Когда я увидел его замороженный труп в больнице, где он умер, – со следами агонии на лице, – я положил свою руку на его и держал до тех пор, пока лед не стал таять и я не почувствовал далекое тепло. Перед похоронами я также попытался оставить в памяти последнее впечатление от его лица, проведя сколько-то времени возле открытого гроба. Но его загримированное лицо было похоже на лицо восковой куклы; его даже нельзя было узнать в качестве одной из возможных вариаций того, как могло выглядеть лицо отца при жизни. Оно не походило на него – и это единственное, что меня огорчало. Когда в конце концов я стоял у его могилы с лопатой и услышал, как земля падает на крышку гроба, я не чувствовал той благодарности, которой хотел быть ему обязанным – ни нежности, ни покоя, ни горестного утешения. Вместо этого я все думал, кому врал мой отец – нам или журналисту, которого я, возможно, никогда не встречу. Во время похорон я попытался выглядеть так, словно погружен в благочестивое размышление, пока снова не осознал, что никогда не смогу избежать прошлого своего отца: теперь с его смертью оно перешло в мое полное распоряжение.

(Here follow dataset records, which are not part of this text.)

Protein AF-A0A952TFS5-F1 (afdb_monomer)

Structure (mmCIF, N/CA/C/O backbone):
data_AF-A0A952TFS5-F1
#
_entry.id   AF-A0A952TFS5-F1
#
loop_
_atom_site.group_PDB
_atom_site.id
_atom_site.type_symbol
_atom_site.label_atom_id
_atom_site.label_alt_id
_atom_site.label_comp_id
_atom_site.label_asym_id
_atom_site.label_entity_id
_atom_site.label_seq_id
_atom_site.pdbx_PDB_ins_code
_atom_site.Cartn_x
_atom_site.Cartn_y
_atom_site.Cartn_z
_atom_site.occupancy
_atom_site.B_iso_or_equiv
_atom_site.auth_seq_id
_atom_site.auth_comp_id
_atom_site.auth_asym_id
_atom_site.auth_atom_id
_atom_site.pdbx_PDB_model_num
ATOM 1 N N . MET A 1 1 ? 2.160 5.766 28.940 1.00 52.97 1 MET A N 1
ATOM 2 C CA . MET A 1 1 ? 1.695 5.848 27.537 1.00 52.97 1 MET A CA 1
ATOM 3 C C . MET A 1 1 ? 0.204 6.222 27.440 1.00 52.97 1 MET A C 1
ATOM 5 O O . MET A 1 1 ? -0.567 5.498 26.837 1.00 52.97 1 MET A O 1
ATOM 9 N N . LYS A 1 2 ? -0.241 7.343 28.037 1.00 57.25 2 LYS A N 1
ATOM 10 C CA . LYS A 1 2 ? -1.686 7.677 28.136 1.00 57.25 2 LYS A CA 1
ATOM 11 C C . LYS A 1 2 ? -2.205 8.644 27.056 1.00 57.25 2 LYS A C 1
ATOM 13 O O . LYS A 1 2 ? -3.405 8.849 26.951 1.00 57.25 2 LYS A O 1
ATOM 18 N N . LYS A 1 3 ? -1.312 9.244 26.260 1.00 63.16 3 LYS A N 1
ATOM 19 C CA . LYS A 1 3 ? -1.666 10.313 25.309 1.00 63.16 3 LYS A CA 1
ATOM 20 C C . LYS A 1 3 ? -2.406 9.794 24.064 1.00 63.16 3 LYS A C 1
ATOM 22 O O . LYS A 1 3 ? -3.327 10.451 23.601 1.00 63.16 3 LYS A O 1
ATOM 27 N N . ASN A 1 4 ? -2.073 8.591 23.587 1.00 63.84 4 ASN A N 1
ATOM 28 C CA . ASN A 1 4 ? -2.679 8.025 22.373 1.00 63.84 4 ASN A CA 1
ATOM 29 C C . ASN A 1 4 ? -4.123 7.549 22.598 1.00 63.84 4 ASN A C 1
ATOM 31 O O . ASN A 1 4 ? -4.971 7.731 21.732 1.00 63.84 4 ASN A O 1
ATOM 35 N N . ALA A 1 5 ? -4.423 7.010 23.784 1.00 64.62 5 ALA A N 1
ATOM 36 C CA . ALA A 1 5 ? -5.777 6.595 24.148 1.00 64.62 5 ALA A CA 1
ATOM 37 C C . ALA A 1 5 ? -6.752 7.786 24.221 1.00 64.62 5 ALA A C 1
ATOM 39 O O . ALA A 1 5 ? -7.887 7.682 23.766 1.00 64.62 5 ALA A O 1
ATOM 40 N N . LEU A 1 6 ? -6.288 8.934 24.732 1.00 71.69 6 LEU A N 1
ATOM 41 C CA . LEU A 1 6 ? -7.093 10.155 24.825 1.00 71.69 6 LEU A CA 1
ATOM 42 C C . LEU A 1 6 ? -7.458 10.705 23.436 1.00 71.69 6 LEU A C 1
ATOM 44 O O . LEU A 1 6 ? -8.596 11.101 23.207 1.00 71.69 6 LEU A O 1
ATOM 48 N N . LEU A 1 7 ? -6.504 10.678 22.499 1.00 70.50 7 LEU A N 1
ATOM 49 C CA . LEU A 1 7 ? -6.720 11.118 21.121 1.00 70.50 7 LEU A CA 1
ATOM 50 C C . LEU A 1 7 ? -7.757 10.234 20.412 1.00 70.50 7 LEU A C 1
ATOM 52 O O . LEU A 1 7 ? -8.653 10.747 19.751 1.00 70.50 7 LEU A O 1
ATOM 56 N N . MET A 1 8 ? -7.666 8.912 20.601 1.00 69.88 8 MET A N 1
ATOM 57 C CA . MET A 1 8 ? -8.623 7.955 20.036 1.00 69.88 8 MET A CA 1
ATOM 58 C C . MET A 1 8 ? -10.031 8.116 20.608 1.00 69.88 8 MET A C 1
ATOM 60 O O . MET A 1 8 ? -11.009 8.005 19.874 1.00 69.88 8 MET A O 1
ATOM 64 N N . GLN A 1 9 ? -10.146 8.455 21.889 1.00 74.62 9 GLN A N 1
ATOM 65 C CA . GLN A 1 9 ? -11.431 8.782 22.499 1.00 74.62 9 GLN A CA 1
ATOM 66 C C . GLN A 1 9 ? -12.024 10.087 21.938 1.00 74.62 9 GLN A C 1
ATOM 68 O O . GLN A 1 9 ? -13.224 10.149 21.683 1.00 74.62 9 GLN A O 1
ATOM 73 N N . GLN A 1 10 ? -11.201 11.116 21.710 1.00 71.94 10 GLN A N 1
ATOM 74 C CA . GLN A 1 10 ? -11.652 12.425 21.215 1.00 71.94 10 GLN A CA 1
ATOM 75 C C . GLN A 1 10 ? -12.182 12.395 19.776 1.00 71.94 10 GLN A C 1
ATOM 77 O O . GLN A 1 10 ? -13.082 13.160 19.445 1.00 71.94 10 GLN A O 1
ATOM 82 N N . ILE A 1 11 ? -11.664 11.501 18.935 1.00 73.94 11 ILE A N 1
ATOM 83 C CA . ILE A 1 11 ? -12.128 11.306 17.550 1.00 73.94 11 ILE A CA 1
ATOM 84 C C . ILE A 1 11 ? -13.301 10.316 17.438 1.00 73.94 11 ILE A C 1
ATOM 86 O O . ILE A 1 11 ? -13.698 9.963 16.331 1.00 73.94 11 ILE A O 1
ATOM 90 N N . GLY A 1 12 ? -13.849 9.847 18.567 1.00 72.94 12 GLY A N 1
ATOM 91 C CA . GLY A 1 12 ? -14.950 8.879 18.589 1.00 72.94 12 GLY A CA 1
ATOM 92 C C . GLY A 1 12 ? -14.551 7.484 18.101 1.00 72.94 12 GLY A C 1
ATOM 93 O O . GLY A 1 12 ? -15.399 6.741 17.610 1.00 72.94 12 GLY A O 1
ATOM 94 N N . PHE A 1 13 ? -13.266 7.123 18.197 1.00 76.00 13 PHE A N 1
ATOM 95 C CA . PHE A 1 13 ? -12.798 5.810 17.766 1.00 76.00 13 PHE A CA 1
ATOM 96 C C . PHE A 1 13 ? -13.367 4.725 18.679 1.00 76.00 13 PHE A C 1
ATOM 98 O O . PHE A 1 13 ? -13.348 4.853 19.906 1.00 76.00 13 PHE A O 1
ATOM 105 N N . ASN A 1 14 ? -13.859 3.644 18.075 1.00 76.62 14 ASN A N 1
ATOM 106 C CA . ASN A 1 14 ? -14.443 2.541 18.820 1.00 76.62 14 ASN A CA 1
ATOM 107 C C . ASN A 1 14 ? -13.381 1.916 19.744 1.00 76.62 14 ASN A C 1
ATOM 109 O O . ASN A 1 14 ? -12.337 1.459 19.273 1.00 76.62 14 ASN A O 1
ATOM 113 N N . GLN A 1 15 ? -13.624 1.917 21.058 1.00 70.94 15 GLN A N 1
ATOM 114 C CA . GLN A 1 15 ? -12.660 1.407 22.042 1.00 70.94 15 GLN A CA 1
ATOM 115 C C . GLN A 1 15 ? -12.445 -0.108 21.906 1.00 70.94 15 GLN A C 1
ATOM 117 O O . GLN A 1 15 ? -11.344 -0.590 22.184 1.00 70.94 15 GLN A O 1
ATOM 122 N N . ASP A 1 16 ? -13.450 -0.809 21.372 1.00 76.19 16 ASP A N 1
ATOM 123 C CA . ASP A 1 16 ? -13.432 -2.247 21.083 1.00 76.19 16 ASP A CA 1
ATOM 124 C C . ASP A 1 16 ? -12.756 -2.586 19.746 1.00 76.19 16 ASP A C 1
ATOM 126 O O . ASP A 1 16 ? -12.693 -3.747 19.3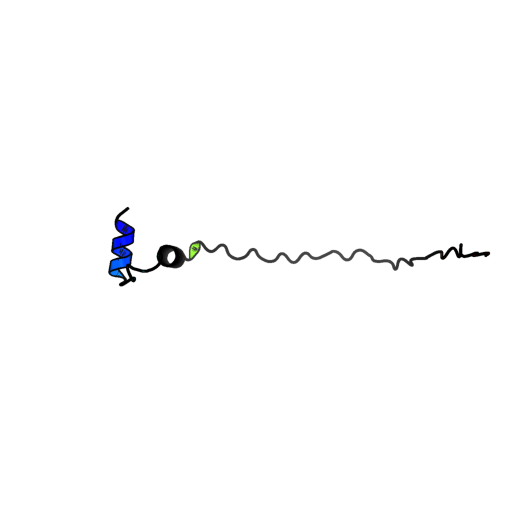38 1.00 76.19 16 ASP A O 1
ATOM 130 N N . ALA A 1 17 ? -12.251 -1.583 19.020 1.00 72.94 17 ALA A N 1
ATOM 131 C CA . ALA A 1 17 ? -11.514 -1.826 17.793 1.00 72.94 17 ALA A CA 1
ATOM 132 C C . ALA A 1 17 ? -10.257 -2.664 18.074 1.00 72.94 17 ALA A C 1
ATOM 134 O O . ALA A 1 17 ? -9.529 -2.433 19.043 1.00 72.94 17 ALA A O 1
ATOM 135 N N . SER A 1 18 ? -9.979 -3.610 17.175 1.00 81.25 18 SER A N 1
ATOM 136 C CA . SER A 1 18 ? -8.755 -4.410 17.209 1.00 81.25 18 SER A CA 1
ATOM 137 C C . SER A 1 18 ? -7.514 -3.513 17.280 1.00 81.25 18 SER A C 1
ATOM 139 O O . SER A 1 18 ? -7.462 -2.461 16.638 1.00 81.25 18 SER A O 1
ATOM 141 N N . GLU A 1 19 ? -6.487 -3.947 18.015 1.00 77.69 19 GLU A N 1
ATOM 142 C CA . GLU A 1 19 ? -5.199 -3.244 18.106 1.00 77.69 19 GLU A CA 1
ATOM 143 C C . GLU A 1 19 ? -4.609 -2.930 16.720 1.00 77.69 19 GLU A C 1
ATOM 145 O O . GLU A 1 19 ? -4.072 -1.845 16.506 1.00 77.69 19 GLU A O 1
ATOM 150 N N . GLY A 1 20 ? -4.823 -3.805 15.728 1.00 82.38 20 GLY A N 1
ATOM 151 C CA . GLY A 1 20 ? -4.396 -3.552 14.348 1.00 82.38 20 GLY A CA 1
ATOM 152 C C . GLY A 1 20 ? -5.114 -2.370 13.683 1.00 82.38 20 GLY A C 1
ATOM 153 O O . GLY A 1 20 ? -4.504 -1.624 12.919 1.00 82.38 20 GLY A O 1
ATOM 154 N N . ALA A 1 21 ? -6.392 -2.145 14.000 1.00 78.25 21 ALA A N 1
ATOM 155 C CA . ALA A 1 21 ? -7.144 -0.997 13.493 1.00 78.25 21 ALA A CA 1
ATOM 156 C C . ALA A 1 21 ? -6.667 0.314 14.137 1.00 78.25 21 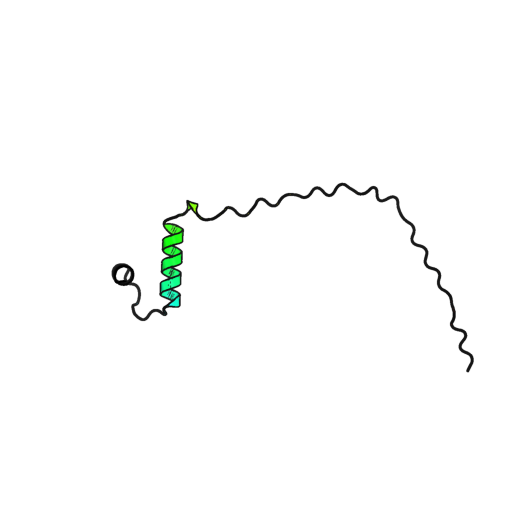ALA A C 1
ATOM 158 O O . ALA A 1 21 ? -6.568 1.336 13.455 1.00 78.25 21 ALA A O 1
ATOM 159 N N . LYS A 1 22 ? -6.310 0.276 15.427 1.00 80.19 22 LYS A N 1
ATOM 160 C CA . LYS A 1 22 ? -5.713 1.418 16.135 1.00 80.19 22 LYS A CA 1
ATOM 161 C C . LYS A 1 22 ? -4.358 1.789 15.528 1.00 80.19 22 LYS A C 1
ATOM 163 O O . LYS A 1 22 ? -4.104 2.955 15.230 1.00 80.19 22 LYS A O 1
ATOM 168 N N . GLU A 1 23 ? -3.508 0.79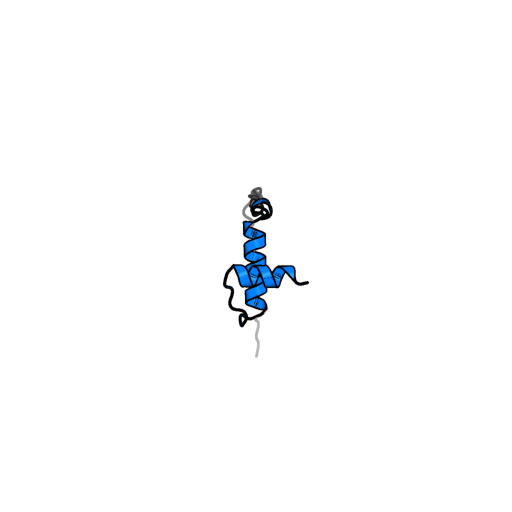6 15.284 1.00 81.94 23 GLU A N 1
ATOM 169 C CA . GLU A 1 23 ? -2.192 1.002 14.676 1.00 81.94 23 GLU A CA 1
ATOM 170 C C . GLU A 1 23 ? -2.297 1.541 13.240 1.00 81.94 23 GLU A C 1
ATOM 172 O O . GLU A 1 23 ? -1.559 2.452 12.861 1.00 81.94 23 GLU A O 1
ATOM 177 N N . ALA A 1 24 ? -3.239 1.026 12.444 1.00 80.62 24 ALA A N 1
ATOM 178 C CA . ALA A 1 24 ? -3.475 1.496 11.080 1.00 80.62 24 ALA A CA 1
ATOM 179 C C . ALA A 1 24 ? -3.931 2.962 11.040 1.00 80.62 24 ALA A C 1
ATOM 181 O O . ALA A 1 24 ? -3.417 3.740 10.234 1.00 80.62 24 ALA A O 1
ATOM 182 N N . LEU A 1 25 ? -4.847 3.353 11.933 1.00 80.31 25 LEU A N 1
ATOM 183 C CA . LEU A 1 25 ? -5.299 4.739 12.049 1.00 80.31 25 LEU A CA 1
ATOM 184 C C . LEU A 1 25 ? -4.142 5.671 12.432 1.00 80.31 25 LEU A C 1
ATOM 186 O O . LEU A 1 25 ? -3.995 6.736 11.837 1.00 80.31 25 LEU A O 1
ATOM 190 N N . LEU A 1 26 ? -3.307 5.261 13.391 1.00 80.06 26 LEU A N 1
ATOM 191 C CA . LEU A 1 26 ? -2.158 6.051 13.832 1.00 80.06 26 LEU A CA 1
ATOM 192 C C . LEU A 1 26 ? -1.133 6.234 12.704 1.00 80.06 26 LEU A C 1
ATOM 194 O O . LEU A 1 26 ? -0.674 7.343 12.451 1.00 80.06 26 LEU A O 1
ATOM 198 N N . LYS A 1 27 ? -0.831 5.169 11.954 1.00 80.69 27 LYS A N 1
ATOM 199 C CA . LYS A 1 27 ? 0.048 5.252 10.775 1.00 80.69 27 LYS A CA 1
ATOM 200 C C . LYS A 1 27 ? -0.527 6.158 9.688 1.00 80.69 27 LYS A C 1
ATOM 202 O O . LYS A 1 27 ? 0.227 6.848 9.005 1.00 80.69 27 LYS A O 1
ATOM 207 N N . HIS A 1 28 ? -1.846 6.150 9.505 1.00 79.88 28 HIS A N 1
ATOM 208 C CA . HIS A 1 28 ? -2.511 7.024 8.544 1.00 79.88 28 HIS A CA 1
ATOM 209 C C . HIS A 1 28 ? -2.401 8.497 8.953 1.00 79.88 28 HIS A C 1
ATOM 211 O O . HIS A 1 28 ? -1.985 9.323 8.143 1.00 79.88 28 HIS A O 1
ATOM 217 N N . SER A 1 29 ? -2.700 8.829 10.211 1.00 74.19 29 SER A N 1
ATOM 218 C CA . SER A 1 29 ? -2.614 10.206 10.710 1.00 74.19 29 SER A CA 1
ATOM 219 C C . SER A 1 29 ? -1.177 10.733 10.745 1.00 74.19 29 SER A C 1
ATOM 221 O O . SER A 1 29 ? -0.940 11.885 10.386 1.00 74.19 29 SER A O 1
ATOM 223 N N . GLU A 1 30 ? -0.190 9.894 11.067 1.00 75.62 30 GLU A N 1
ATOM 224 C CA . GLU A 1 30 ? 1.234 10.245 10.955 1.00 75.62 30 GLU A CA 1
ATOM 225 C C . GLU A 1 30 ? 1.663 10.533 9.507 1.00 75.62 30 GLU A C 1
ATOM 227 O O . GLU A 1 30 ? 2.505 11.407 9.269 1.00 75.62 30 GLU A O 1
ATOM 232 N N . ARG A 1 31 ? 1.079 9.817 8.536 1.00 70.88 31 ARG A N 1
ATOM 233 C CA . ARG A 1 31 ? 1.332 10.003 7.101 1.00 70.88 31 ARG A CA 1
ATOM 234 C C . ARG A 1 31 ? 0.699 11.285 6.565 1.00 70.88 31 ARG A C 1
ATOM 236 O O . ARG A 1 31 ? 1.339 11.970 5.773 1.00 70.88 31 ARG A O 1
ATOM 243 N N . GLU A 1 32 ? -0.512 11.625 7.000 1.00 69.69 32 GLU A N 1
ATOM 244 C CA . GLU A 1 32 ? -1.165 12.888 6.626 1.00 69.69 32 GLU A CA 1
ATOM 245 C C . GLU A 1 32 ? -0.504 14.106 7.276 1.00 69.69 32 GLU A C 1
ATOM 247 O O . GLU A 1 32 ? -0.356 15.138 6.626 1.00 69.69 32 GLU A O 1
ATOM 252 N N . ALA A 1 33 ? -0.039 13.986 8.523 1.00 69.06 33 ALA A N 1
ATOM 253 C CA . ALA A 1 33 ? 0.655 15.071 9.217 1.00 69.06 33 ALA A CA 1
ATOM 254 C C . ALA A 1 33 ? 2.047 15.378 8.629 1.00 69.06 33 ALA A C 1
ATOM 256 O O . ALA A 1 33 ? 2.556 16.484 8.801 1.00 69.06 33 ALA A O 1
ATOM 257 N N . ASN A 1 34 ? 2.670 14.422 7.929 1.00 62.28 34 ASN A N 1
ATOM 258 C CA . ASN A 1 34 ? 3.974 14.587 7.281 1.00 62.28 34 ASN A CA 1
ATOM 259 C C . ASN A 1 34 ? 3.916 14.213 5.788 1.00 62.28 34 ASN A C 1
ATOM 261 O O . ASN A 1 34 ? 4.518 13.210 5.381 1.00 62.28 34 ASN A O 1
ATOM 265 N N . PRO A 1 35 ? 3.279 15.039 4.936 1.00 58.12 35 PRO A N 1
ATOM 266 C CA . PRO A 1 35 ? 3.219 14.786 3.493 1.00 58.12 35 PRO A CA 1
ATOM 267 C C . PRO A 1 35 ? 4.612 14.771 2.835 1.00 58.12 35 PRO A C 1
ATOM 269 O O . PRO A 1 35 ? 4.800 14.228 1.750 1.00 58.12 35 PRO A O 1
ATOM 272 N N . THR A 1 36 ? 5.625 15.319 3.509 1.00 58.56 36 THR A N 1
ATOM 273 C CA . THR A 1 36 ? 7.009 15.432 3.032 1.00 58.56 36 THR A CA 1
ATOM 274 C C . THR A 1 36 ? 7.804 14.119 3.080 1.00 58.56 36 THR A C 1
ATOM 276 O O . THR A 1 36 ? 8.898 14.060 2.524 1.00 58.56 36 THR A O 1
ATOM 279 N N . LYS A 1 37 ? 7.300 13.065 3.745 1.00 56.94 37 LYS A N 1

Моему отцу так и не довелось встретиться с детьми Марко, родившимся в 2008-м и 2010-м (Клара – старшая – родилась в тот день, когда президентом был избран Барак Обама). Уверен, что Марко, у которого с ним были гораздо более мягкие и любящие отношения, чем те, что когда-либо получались у меня, хотел бы, чтобы это случилось. Со своей стороны, я считаю, что это хорошо, что внуки мои растут на еще большем расстоянии от прошлого, чем мои дети, – от того прошлого, которое, по моему опыту, оказалось тяжелым грузом. На случай, если Клара и Диего когда-либо захотят знать больше о родственниках со стороны семьи своего отца, которые жили в середине ХХ века, я записал все, что помнил о них, во время своего годичного академического отпуска в Германии (на втором году жизни Клары). Иногда я чувствую, что даже мое присутствие – из-за тех шрамов и вывихов, которые остались у меня после моих встреч с прошлым, – в лучшем случае является двусмысленным преимуществом для них. И посему я очень аккуратен, когда провожу время с Кларой и Диего: моя жизнь была бы куда лучше, будь связи между поколениями в нашей семье менее интенсивными.